After a week of wild speculation, it seems like head coach Matt Wells will return to Texas Tech football in 2021, but not without a major firing within his staff.

The school's athletics department confirmed the news via press release Monday (December 14th) just after noon. Offensive Coordinator David Yost, who followed Wells from Utah State in 2019, has officially been fired.

"Texas Tech head coach Matt Wells announced Monday he has relieved offensive coordinator and quarterbacks coach David Yost of his duties, effective immediately," the press release said.

Wells touted Yost as a "true professional" in his comments about the decision.

"This is a difficult decision, but I recognize that I have a responsibility to our players, to our fans and to our administration to do what is best for our program as we move forward. Sometimes change is necessary, and I feel like this is one of those times," Wells said in a statement.

KAMC News' David Collier broke the news shortly before the school alerted the media.

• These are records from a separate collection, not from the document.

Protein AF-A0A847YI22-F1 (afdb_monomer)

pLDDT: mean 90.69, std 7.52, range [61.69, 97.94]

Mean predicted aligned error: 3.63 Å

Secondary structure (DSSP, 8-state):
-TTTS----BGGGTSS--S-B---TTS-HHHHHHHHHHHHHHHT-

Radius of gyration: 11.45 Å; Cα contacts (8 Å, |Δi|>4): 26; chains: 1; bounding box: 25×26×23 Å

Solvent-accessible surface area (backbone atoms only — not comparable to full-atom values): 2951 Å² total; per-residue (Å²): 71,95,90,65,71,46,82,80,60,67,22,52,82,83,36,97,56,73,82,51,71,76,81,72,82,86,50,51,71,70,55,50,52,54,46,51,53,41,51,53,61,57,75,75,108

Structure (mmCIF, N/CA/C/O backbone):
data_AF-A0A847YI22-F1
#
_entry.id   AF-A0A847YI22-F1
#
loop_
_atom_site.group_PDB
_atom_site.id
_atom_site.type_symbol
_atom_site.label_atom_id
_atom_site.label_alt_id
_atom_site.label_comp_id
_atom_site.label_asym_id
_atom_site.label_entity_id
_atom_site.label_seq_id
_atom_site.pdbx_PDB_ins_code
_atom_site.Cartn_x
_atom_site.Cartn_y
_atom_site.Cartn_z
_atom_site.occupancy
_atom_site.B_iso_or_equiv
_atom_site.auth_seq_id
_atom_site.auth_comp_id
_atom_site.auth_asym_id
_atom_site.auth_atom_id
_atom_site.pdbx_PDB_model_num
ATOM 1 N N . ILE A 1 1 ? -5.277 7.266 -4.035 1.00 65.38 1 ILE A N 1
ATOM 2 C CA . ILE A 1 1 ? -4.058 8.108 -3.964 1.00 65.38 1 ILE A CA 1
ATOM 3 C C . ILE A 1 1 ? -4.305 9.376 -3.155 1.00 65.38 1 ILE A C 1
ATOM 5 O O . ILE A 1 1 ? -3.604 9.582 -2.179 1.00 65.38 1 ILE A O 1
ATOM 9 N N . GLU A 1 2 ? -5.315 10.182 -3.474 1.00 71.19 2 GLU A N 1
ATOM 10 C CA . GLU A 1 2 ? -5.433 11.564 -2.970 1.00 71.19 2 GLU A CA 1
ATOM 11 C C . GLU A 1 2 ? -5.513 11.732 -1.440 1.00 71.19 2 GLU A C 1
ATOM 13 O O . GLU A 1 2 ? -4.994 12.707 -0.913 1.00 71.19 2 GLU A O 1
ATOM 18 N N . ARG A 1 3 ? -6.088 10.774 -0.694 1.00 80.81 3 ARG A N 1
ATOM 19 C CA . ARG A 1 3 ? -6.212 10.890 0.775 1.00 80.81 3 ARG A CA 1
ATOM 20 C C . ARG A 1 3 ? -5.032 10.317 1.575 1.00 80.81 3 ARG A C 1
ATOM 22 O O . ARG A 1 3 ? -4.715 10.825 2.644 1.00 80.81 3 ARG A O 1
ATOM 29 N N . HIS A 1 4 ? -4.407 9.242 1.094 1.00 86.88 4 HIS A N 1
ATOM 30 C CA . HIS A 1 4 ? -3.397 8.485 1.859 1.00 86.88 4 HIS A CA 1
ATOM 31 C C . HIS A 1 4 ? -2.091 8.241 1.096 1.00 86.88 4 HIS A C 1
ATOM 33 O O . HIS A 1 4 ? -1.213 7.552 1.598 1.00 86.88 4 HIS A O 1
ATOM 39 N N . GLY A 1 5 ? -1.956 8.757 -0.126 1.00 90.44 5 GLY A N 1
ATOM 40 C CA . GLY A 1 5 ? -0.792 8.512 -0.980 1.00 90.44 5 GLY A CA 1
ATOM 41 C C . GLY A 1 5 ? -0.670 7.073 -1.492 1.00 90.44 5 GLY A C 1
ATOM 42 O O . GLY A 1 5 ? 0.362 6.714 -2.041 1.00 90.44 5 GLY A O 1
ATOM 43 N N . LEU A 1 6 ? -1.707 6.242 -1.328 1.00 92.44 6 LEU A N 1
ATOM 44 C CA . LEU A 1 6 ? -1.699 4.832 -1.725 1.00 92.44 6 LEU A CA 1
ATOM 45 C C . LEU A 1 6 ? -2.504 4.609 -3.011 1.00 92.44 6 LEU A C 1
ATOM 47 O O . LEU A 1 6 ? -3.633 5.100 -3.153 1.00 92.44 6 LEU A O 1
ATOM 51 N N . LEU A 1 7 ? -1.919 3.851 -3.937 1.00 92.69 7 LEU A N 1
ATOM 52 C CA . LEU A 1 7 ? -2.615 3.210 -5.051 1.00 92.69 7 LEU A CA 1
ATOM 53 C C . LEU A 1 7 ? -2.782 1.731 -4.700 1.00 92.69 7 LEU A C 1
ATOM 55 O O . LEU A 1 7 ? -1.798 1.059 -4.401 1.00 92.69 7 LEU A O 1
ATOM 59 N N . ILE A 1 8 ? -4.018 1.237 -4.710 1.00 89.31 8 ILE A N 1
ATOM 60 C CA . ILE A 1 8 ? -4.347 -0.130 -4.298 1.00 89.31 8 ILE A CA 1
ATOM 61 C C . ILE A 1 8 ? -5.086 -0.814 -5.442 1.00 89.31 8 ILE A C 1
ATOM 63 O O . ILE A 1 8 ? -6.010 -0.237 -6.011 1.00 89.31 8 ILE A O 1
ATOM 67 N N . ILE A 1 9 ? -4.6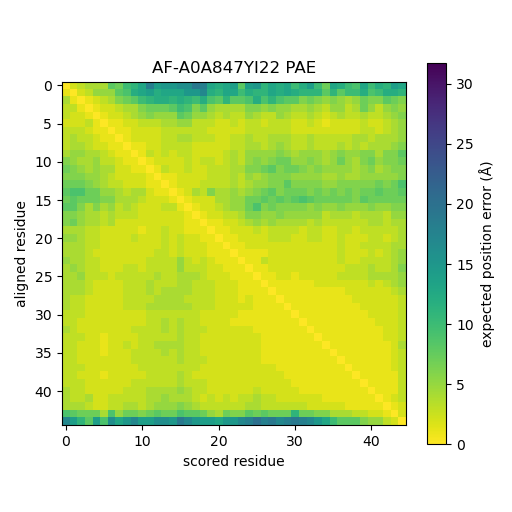92 -2.051 -5.744 1.00 87.31 9 ILE A N 1
ATOM 68 C CA . ILE A 1 9 ? -5.493 -2.961 -6.565 1.00 87.31 9 ILE A CA 1
ATOM 69 C C . ILE A 1 9 ? -6.322 -3.826 -5.605 1.00 87.31 9 ILE A C 1
ATOM 71 O O . ILE A 1 9 ? -5.715 -4.488 -4.754 1.00 87.31 9 ILE A O 1
ATOM 75 N N . PRO A 1 10 ? -7.665 -3.826 -5.704 1.00 86.25 10 PRO A N 1
ATOM 76 C CA . PRO A 1 10 ? -8.517 -4.632 -4.833 1.00 86.25 10 PRO A CA 1
ATOM 77 C C . PRO A 1 10 ? -8.184 -6.125 -4.913 1.00 86.25 10 PRO A C 1
ATOM 79 O O . PRO A 1 10 ? -7.864 -6.644 -5.988 1.00 86.25 10 PRO A O 1
ATOM 82 N N . GLY A 1 11 ? -8.283 -6.827 -3.782 1.00 87.56 11 GLY A N 1
ATOM 83 C CA . GLY A 1 11 ? -7.983 -8.258 -3.695 1.00 87.56 11 GLY A CA 1
ATOM 84 C C . GLY A 1 11 ? -8.904 -9.102 -4.566 1.00 87.56 11 GLY A C 1
ATOM 85 O O . GLY A 1 11 ? -8.444 -10.062 -5.189 1.00 87.56 11 GLY A O 1
ATOM 86 N N . GLY A 1 12 ? -10.168 -8.684 -4.685 1.00 90.75 12 GLY A N 1
ATOM 87 C CA . GLY A 1 12 ? -11.183 -9.324 -5.525 1.00 90.75 12 GLY A CA 1
ATOM 88 C C . GLY A 1 12 ? -10.815 -9.459 -7.010 1.00 90.75 12 GLY A C 1
ATOM 89 O O . GLY A 1 12 ? -11.351 -10.323 -7.696 1.00 90.75 12 GLY A O 1
ATOM 90 N N . VAL A 1 13 ? -9.871 -8.655 -7.517 1.00 90.88 13 VAL A N 1
ATOM 91 C CA . VAL A 1 13 ? -9.424 -8.725 -8.923 1.00 90.88 13 VAL A CA 1
ATOM 92 C C . VAL A 1 13 ? -8.641 -10.013 -9.205 1.00 90.88 13 VAL A C 1
ATOM 94 O O . VAL A 1 13 ? -8.713 -10.554 -10.305 1.00 90.88 13 VAL A O 1
ATOM 97 N N . PHE A 1 14 ? -7.903 -10.524 -8.216 1.00 86.56 14 PHE A N 1
ATOM 98 C CA . PHE A 1 14 ? -7.025 -11.694 -8.369 1.00 86.56 14 PHE A CA 1
ATOM 99 C C . PHE A 1 14 ? -7.360 -12.841 -7.404 1.00 86.56 14 PHE A C 1
ATOM 101 O O . PHE A 1 14 ? -6.621 -13.819 -7.317 1.00 86.56 14 PHE A O 1
ATOM 108 N N . SER A 1 15 ? -8.453 -12.726 -6.653 1.00 87.94 15 SER A N 1
ATOM 109 C CA . SER A 1 15 ? -8.876 -13.692 -5.642 1.00 87.94 15 SER A CA 1
ATOM 110 C C . SER A 1 15 ? -10.391 -13.658 -5.486 1.00 87.94 15 SER A C 1
ATOM 112 O O . SER A 1 15 ? -11.016 -12.617 -5.629 1.00 87.94 15 SER A O 1
ATOM 114 N N . ARG A 1 16 ? -10.995 -14.786 -5.092 1.00 91.31 16 ARG A N 1
ATOM 115 C CA . ARG A 1 16 ? -12.404 -14.811 -4.653 1.00 91.31 16 ARG A CA 1
ATOM 116 C C . ARG A 1 16 ? -12.630 -14.082 -3.324 1.00 91.31 16 ARG A C 1
ATOM 118 O O . ARG A 1 16 ? -13.771 -13.802 -2.977 1.00 91.31 16 ARG A O 1
ATOM 125 N N . ARG A 1 17 ? -11.568 -13.834 -2.551 1.00 90.81 17 ARG A N 1
ATOM 126 C CA . ARG A 1 17 ? -11.631 -13.133 -1.263 1.00 90.81 17 ARG A CA 1
ATOM 127 C C . ARG A 1 17 ? -11.133 -11.703 -1.427 1.00 90.81 17 ARG A C 1
ATOM 129 O O . ARG A 1 17 ? -9.974 -11.507 -1.785 1.00 90.81 17 ARG A O 1
ATOM 136 N N . ASP A 1 18 ? -11.974 -10.739 -1.072 1.00 91.44 18 ASP A N 1
ATOM 137 C CA . ASP A 1 18 ? -11.647 -9.309 -1.086 1.00 91.44 18 ASP A CA 1
ATOM 138 C C . ASP A 1 18 ? -11.211 -8.811 0.302 1.00 91.44 18 ASP A C 1
ATOM 140 O O . ASP A 1 18 ? -11.789 -7.908 0.892 1.00 91.44 18 ASP A O 1
ATOM 144 N N . THR A 1 19 ? -10.220 -9.488 0.882 1.00 93.12 19 THR A N 1
ATOM 145 C CA . THR A 1 19 ? -9.739 -9.216 2.251 1.00 93.12 19 THR A CA 1
ATOM 146 C C . THR A 1 19 ? -8.285 -8.756 2.301 1.00 93.12 19 THR A C 1
ATOM 148 O O . THR A 1 19 ? -7.754 -8.503 3.376 1.00 93.12 19 THR A O 1
ATOM 151 N N . HIS A 1 20 ? -7.623 -8.672 1.147 1.00 91.62 20 HIS A N 1
ATOM 152 C CA . HIS A 1 20 ? -6.199 -8.369 1.042 1.00 91.62 20 HIS A CA 1
ATOM 153 C C . HIS A 1 20 ? -5.932 -7.473 -0.163 1.00 91.62 20 HIS A C 1
ATOM 155 O O . HIS A 1 20 ? -6.739 -7.377 -1.083 1.00 91.62 20 HIS A O 1
ATOM 161 N N . PHE A 1 21 ? -4.753 -6.86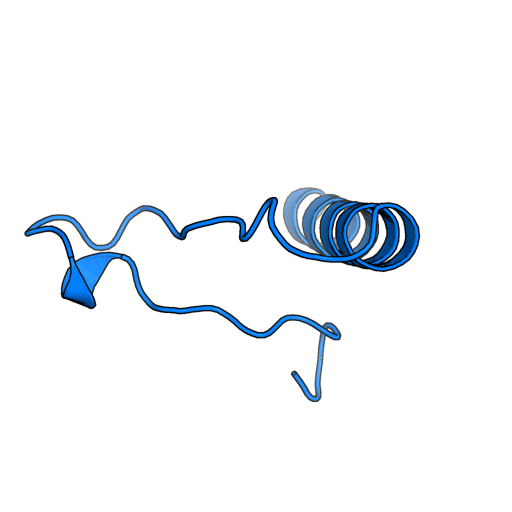8 -0.184 1.00 92.88 21 PHE A N 1
ATOM 162 C CA . PHE A 1 21 ? -4.206 -6.163 -1.336 1.00 92.88 21 PHE A 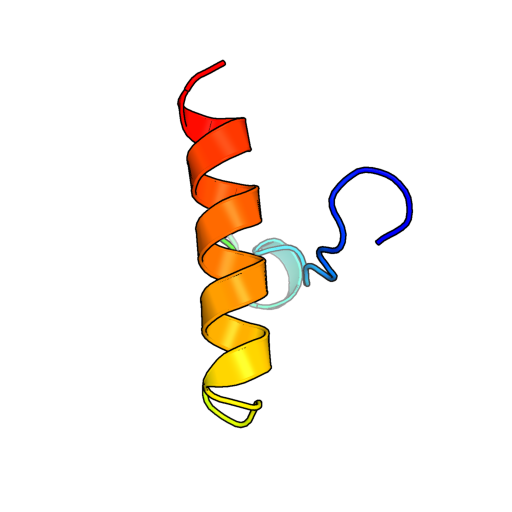CA 1
ATOM 163 C C . PHE A 1 21 ? -2.759 -6.605 -1.570 1.00 92.88 21 PHE A C 1
ATOM 165 O O . PHE A 1 21 ? -2.165 -7.306 -0.749 1.00 92.88 21 PHE A O 1
ATOM 172 N N . ARG A 1 22 ? -2.186 -6.211 -2.710 1.00 91.81 22 ARG A N 1
ATOM 173 C CA . ARG A 1 22 ? -0.820 -6.577 -3.109 1.00 91.81 22 ARG A CA 1
ATOM 174 C C . ARG A 1 22 ? 0.140 -5.404 -2.934 1.00 91.81 22 ARG A C 1
ATOM 176 O O . ARG A 1 22 ?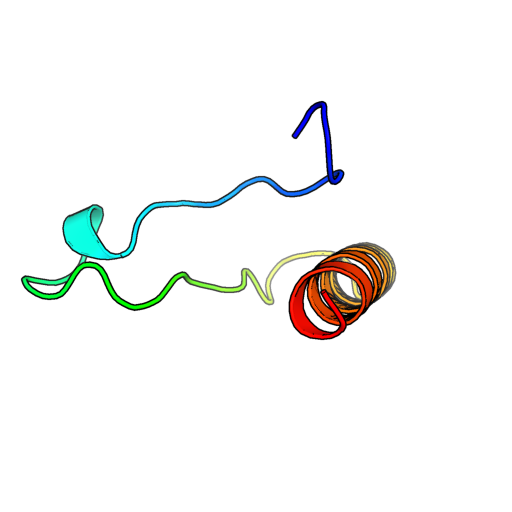 -0.228 -4.262 -3.192 1.00 91.81 22 ARG A O 1
ATOM 183 N N . ILE A 1 23 ? 1.383 -5.710 -2.568 1.00 92.19 23 ILE A N 1
ATOM 184 C CA . ILE A 1 23 ? 2.497 -4.755 -2.541 1.00 92.19 23 ILE A CA 1
ATOM 185 C C . ILE A 1 23 ? 3.367 -5.001 -3.775 1.00 92.19 23 ILE A C 1
ATOM 187 O O . ILE A 1 23 ? 3.747 -6.138 -4.057 1.00 92.19 23 ILE A O 1
ATOM 191 N N . SER A 1 24 ? 3.667 -3.940 -4.523 1.00 93.62 24 SER A N 1
ATOM 192 C CA . SER A 1 24 ? 4.592 -4.008 -5.655 1.00 93.62 24 SER A CA 1
ATOM 193 C C . SER A 1 24 ? 6.027 -3.820 -5.166 1.00 93.62 24 SER A C 1
ATOM 195 O O . SER A 1 24 ? 6.482 -2.692 -4.998 1.00 93.62 24 SER A O 1
ATOM 197 N N . TYR A 1 25 ? 6.751 -4.923 -4.966 1.00 93.88 25 TYR A N 1
ATOM 198 C CA . TYR A 1 25 ? 8.182 -4.896 -4.624 1.00 93.88 25 TYR A CA 1
ATOM 199 C C . TYR A 1 25 ? 9.088 -4.464 -5.789 1.00 93.88 25 TYR A C 1
ATOM 201 O O . TYR A 1 25 ? 10.288 -4.320 -5.612 1.00 93.88 25 TYR A O 1
ATOM 209 N N . ALA A 1 26 ? 8.523 -4.240 -6.979 1.00 96.56 26 ALA A N 1
ATOM 210 C CA . ALA A 1 26 ? 9.248 -3.666 -8.110 1.00 96.56 26 ALA A CA 1
ATOM 211 C C . ALA A 1 26 ? 9.436 -2.140 -7.991 1.00 96.56 26 ALA A C 1
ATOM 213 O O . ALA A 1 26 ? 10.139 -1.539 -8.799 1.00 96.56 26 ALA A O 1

The regression of the offense, even with the crazy offseason, generated the firing, which was fanned by a silent athletic department.

In 2020, Wells was returning three starters on the interior of the offensive line, a starting running back, his QB, and the entire starting wide receiver corps. Wells and offensive coordinator David Yost also got a QB transfer, Henry Colombi, that knew the offense from his time at Utah State.

Even with all those returners the offense never got going and finished with an absolute dud against Kansas. A win, but only scoring 16 points against a defense that was giving up more than 50 points per game is really bad.

QB Alan Bowman has regressed under Matt Wells; playmaker TJ Vasher was hardly used this season; and leading receiver Erik Ezukanma was calling out the offensive coordinator during the Kansas game and during the postgame press conference.

As far as Wells goes, the players also couldn't have loved his press conferences this season.

When asked about the idiotic sky kick against Texas when there was 3:15 left on the clock and the Red Raiders enjoying a 15-point lead, it wasn't the coaching decision that was wrong. According to Wells, it was the players who didn't execute. The special team's gaffes all season were on the execution, not the play call. When Bowman was benched after Iowa State, it was his fault for not reading the defense, not on the coaching staff for failing to put him in a position to succeed.

Wells' 'We. Us. Our.' mantra fell flat when every mistake seemed to be more 'Them. They. Those.' That needs to change if the Red Raiders and Matt Wells are going to move forward and improve as a program.

The search for a new offensive coordinator has already begun.